◆ **RECORDED DATA**
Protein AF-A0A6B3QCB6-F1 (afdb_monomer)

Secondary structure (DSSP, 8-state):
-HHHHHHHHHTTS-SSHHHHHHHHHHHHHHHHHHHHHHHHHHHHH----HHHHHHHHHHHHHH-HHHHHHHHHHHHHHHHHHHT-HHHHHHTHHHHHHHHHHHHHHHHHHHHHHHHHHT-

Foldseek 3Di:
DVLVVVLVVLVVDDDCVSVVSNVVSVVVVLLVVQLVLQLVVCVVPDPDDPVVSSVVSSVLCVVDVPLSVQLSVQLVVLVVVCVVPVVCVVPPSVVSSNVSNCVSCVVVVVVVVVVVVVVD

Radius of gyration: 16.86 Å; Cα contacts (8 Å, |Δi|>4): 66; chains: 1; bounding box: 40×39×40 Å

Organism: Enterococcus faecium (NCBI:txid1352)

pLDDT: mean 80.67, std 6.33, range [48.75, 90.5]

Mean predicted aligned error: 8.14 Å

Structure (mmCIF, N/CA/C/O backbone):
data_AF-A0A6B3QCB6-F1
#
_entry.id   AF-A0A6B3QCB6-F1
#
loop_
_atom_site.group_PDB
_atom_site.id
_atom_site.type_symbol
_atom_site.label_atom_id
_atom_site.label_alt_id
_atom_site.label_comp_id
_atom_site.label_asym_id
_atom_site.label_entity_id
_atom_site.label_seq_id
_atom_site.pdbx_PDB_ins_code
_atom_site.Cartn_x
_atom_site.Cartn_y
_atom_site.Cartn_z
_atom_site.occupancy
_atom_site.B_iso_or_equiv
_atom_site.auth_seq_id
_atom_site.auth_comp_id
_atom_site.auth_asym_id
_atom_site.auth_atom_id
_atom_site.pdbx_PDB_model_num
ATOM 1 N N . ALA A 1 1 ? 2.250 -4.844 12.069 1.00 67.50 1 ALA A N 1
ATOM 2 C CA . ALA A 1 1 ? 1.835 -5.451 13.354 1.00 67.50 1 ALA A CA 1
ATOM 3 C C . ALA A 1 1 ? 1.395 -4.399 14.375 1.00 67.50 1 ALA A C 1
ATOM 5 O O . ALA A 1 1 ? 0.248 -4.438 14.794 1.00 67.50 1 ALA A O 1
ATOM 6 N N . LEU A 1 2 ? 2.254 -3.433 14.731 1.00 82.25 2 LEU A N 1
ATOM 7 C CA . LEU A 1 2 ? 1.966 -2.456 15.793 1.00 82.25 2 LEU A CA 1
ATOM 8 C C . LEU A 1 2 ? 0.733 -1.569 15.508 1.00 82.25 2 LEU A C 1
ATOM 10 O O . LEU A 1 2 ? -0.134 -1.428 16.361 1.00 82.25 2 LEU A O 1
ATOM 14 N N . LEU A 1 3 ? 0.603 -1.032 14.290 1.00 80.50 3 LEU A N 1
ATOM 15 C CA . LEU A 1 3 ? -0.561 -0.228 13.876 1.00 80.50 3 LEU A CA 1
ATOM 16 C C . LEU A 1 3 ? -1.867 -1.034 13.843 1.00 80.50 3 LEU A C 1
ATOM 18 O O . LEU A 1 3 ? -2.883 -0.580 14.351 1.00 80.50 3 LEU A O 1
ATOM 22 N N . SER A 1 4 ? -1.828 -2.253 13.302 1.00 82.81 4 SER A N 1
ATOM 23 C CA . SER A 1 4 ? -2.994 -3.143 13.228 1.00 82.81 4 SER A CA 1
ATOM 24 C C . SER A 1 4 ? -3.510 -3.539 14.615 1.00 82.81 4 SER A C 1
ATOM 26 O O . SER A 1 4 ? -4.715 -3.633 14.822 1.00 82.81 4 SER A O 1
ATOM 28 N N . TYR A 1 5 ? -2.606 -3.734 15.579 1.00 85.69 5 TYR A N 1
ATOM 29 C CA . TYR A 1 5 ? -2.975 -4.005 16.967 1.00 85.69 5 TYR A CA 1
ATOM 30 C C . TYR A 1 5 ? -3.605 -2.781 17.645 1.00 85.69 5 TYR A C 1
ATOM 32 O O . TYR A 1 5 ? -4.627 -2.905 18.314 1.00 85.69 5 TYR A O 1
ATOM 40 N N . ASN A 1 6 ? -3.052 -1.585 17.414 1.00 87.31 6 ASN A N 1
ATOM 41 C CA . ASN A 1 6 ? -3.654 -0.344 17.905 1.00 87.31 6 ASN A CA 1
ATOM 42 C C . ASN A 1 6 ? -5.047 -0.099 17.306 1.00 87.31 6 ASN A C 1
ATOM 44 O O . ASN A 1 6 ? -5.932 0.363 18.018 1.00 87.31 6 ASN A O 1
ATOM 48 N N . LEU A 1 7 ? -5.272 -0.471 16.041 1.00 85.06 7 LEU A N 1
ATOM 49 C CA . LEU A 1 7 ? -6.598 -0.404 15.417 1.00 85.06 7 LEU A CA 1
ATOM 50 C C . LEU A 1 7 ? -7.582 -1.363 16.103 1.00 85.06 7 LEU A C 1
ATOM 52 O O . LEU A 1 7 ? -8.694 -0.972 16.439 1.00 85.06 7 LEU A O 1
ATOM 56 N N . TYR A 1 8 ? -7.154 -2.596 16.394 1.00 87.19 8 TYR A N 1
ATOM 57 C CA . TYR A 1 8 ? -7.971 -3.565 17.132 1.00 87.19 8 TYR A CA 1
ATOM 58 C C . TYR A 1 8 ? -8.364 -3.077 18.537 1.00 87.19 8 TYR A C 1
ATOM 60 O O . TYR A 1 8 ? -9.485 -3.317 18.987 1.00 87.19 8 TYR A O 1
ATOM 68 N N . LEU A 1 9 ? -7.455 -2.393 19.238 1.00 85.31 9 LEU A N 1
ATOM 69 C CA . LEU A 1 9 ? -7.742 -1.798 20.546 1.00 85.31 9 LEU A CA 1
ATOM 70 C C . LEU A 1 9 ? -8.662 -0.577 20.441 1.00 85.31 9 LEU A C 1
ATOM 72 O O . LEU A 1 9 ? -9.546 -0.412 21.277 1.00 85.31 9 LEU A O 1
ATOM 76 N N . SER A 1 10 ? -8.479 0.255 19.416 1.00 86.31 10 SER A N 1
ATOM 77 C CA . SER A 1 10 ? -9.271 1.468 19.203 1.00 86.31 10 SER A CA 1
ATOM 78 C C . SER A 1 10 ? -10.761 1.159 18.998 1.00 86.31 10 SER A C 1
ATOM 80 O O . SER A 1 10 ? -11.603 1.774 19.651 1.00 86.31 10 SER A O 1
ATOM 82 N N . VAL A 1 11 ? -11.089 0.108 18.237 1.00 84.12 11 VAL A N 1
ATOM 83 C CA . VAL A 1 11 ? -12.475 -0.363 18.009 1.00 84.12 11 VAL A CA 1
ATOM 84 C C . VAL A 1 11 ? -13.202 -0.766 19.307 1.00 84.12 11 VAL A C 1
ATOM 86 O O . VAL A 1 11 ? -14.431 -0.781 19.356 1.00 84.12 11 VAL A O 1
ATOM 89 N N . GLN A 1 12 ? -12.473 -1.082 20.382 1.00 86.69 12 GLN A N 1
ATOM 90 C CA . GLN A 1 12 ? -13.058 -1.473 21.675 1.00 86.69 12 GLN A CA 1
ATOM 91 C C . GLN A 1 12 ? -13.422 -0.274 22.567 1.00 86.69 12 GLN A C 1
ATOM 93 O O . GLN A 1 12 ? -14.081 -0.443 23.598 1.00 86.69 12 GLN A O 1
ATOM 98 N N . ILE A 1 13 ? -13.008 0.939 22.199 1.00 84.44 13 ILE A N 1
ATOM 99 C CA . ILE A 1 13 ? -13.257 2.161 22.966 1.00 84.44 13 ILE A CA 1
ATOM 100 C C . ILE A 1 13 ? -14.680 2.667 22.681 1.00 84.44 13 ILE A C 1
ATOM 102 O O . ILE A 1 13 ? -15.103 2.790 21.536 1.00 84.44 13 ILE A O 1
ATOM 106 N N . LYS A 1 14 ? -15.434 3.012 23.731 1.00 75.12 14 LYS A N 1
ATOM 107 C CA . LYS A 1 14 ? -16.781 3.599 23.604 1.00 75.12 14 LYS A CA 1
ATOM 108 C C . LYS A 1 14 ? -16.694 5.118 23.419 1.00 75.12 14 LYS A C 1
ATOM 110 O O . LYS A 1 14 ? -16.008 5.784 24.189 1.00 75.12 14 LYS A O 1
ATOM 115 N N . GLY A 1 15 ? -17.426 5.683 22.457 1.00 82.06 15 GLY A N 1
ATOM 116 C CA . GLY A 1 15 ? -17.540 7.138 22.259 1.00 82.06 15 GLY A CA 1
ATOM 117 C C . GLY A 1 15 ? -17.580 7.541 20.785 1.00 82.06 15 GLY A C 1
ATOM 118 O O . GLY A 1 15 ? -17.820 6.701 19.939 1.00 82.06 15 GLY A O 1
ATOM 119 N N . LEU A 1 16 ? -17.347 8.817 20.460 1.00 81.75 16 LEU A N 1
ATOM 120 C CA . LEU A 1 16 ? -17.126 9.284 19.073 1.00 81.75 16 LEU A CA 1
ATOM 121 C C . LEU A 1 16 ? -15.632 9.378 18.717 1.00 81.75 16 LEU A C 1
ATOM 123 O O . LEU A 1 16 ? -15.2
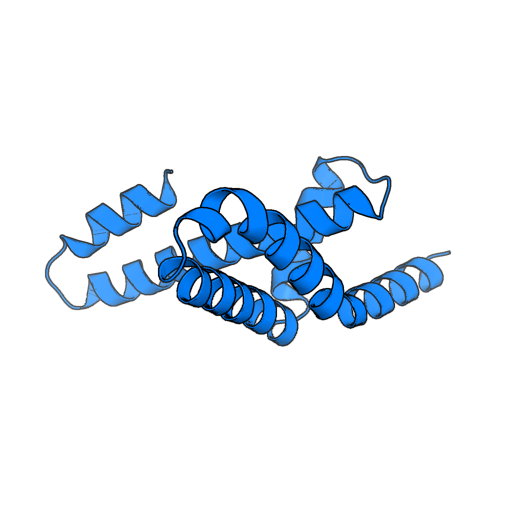66 9.383 17.548 1.00 81.75 16 LEU A O 1
ATOM 127 N N . ILE A 1 17 ? -14.764 9.430 19.733 1.00 82.75 17 ILE A N 1
ATOM 128 C CA . ILE A 1 17 ? -13.312 9.592 19.577 1.00 82.75 17 ILE A CA 1
ATOM 129 C C . ILE A 1 17 ? -12.679 8.365 18.900
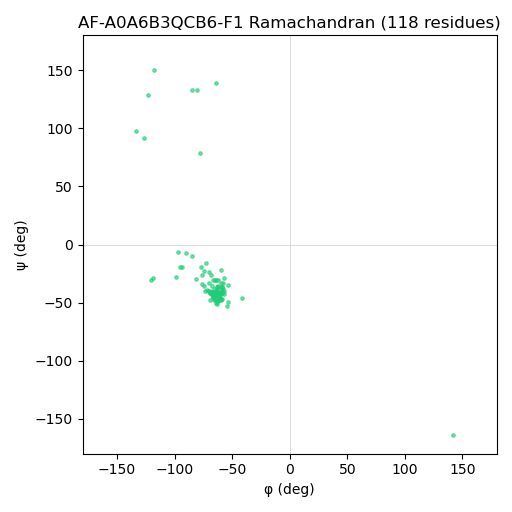 1.00 82.75 17 ILE A C 1
ATOM 131 O O . ILE A 1 17 ? -11.718 8.528 18.151 1.00 82.75 17 ILE A O 1
ATOM 135 N N . PHE A 1 18 ? -13.243 7.161 19.087 1.00 85.50 18 PHE A N 1
ATOM 136 C CA . PHE A 1 18 ? -12.735 5.953 18.421 1.00 85.50 18 PHE A CA 1
ATOM 137 C C . PHE A 1 18 ? -12.764 6.095 16.892 1.00 85.50 18 PHE A C 1
ATOM 139 O O . PHE A 1 18 ? -11.815 5.692 16.234 1.00 85.50 18 PHE A O 1
ATOM 146 N N . LEU A 1 19 ? -13.786 6.754 16.326 1.00 85.75 19 LEU A N 1
ATOM 147 C CA . LEU A 1 19 ? -13.911 6.948 14.879 1.00 85.75 19 LEU A CA 1
ATOM 148 C C . LEU A 1 19 ? -12.745 7.778 14.317 1.00 85.75 19 LEU A C 1
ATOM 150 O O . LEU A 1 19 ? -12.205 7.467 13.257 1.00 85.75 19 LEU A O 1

◆ **WORK REQUEST**
Of the entries above, repeat exactly the lines between the line with "ATOM 23 C CA" and the line with "ATOM 32 O O", inclusive, and no others.

◆ **ANSWER SECTION**
ATOM 23 C CA . SER A 1 4 ? -2.994 -3.143 13.228 1.00 82.81 4 SER A CA 1
ATOM 24 C C . SER A 1 4 ? -3.510 -3.539 14.615 1.00 82.81 4 SER A C 1
ATOM 26 O O . SER A 1 4 ? -4.715 -3.633 14.822 1.00 82.81 4 SER A O 1
ATOM 28 N N . TYR A 1 5 ? -2.606 -3.734 15.579 1.00 85.69 5 TYR A N 1
ATOM 29 C CA . TYR A 1 5 ? -2.975 -4.005 16.967 1.00 85.69 5 TYR A CA 1
ATOM 30 C C . TYR A 1 5 ? -3.605 -2.781 17.645 1.00 85.69 5 TYR A C 1
ATOM 32 O O . TYR A 1 5 ? -4.627 -2.905 18.314 1.00 85.69 5 TYR A O 1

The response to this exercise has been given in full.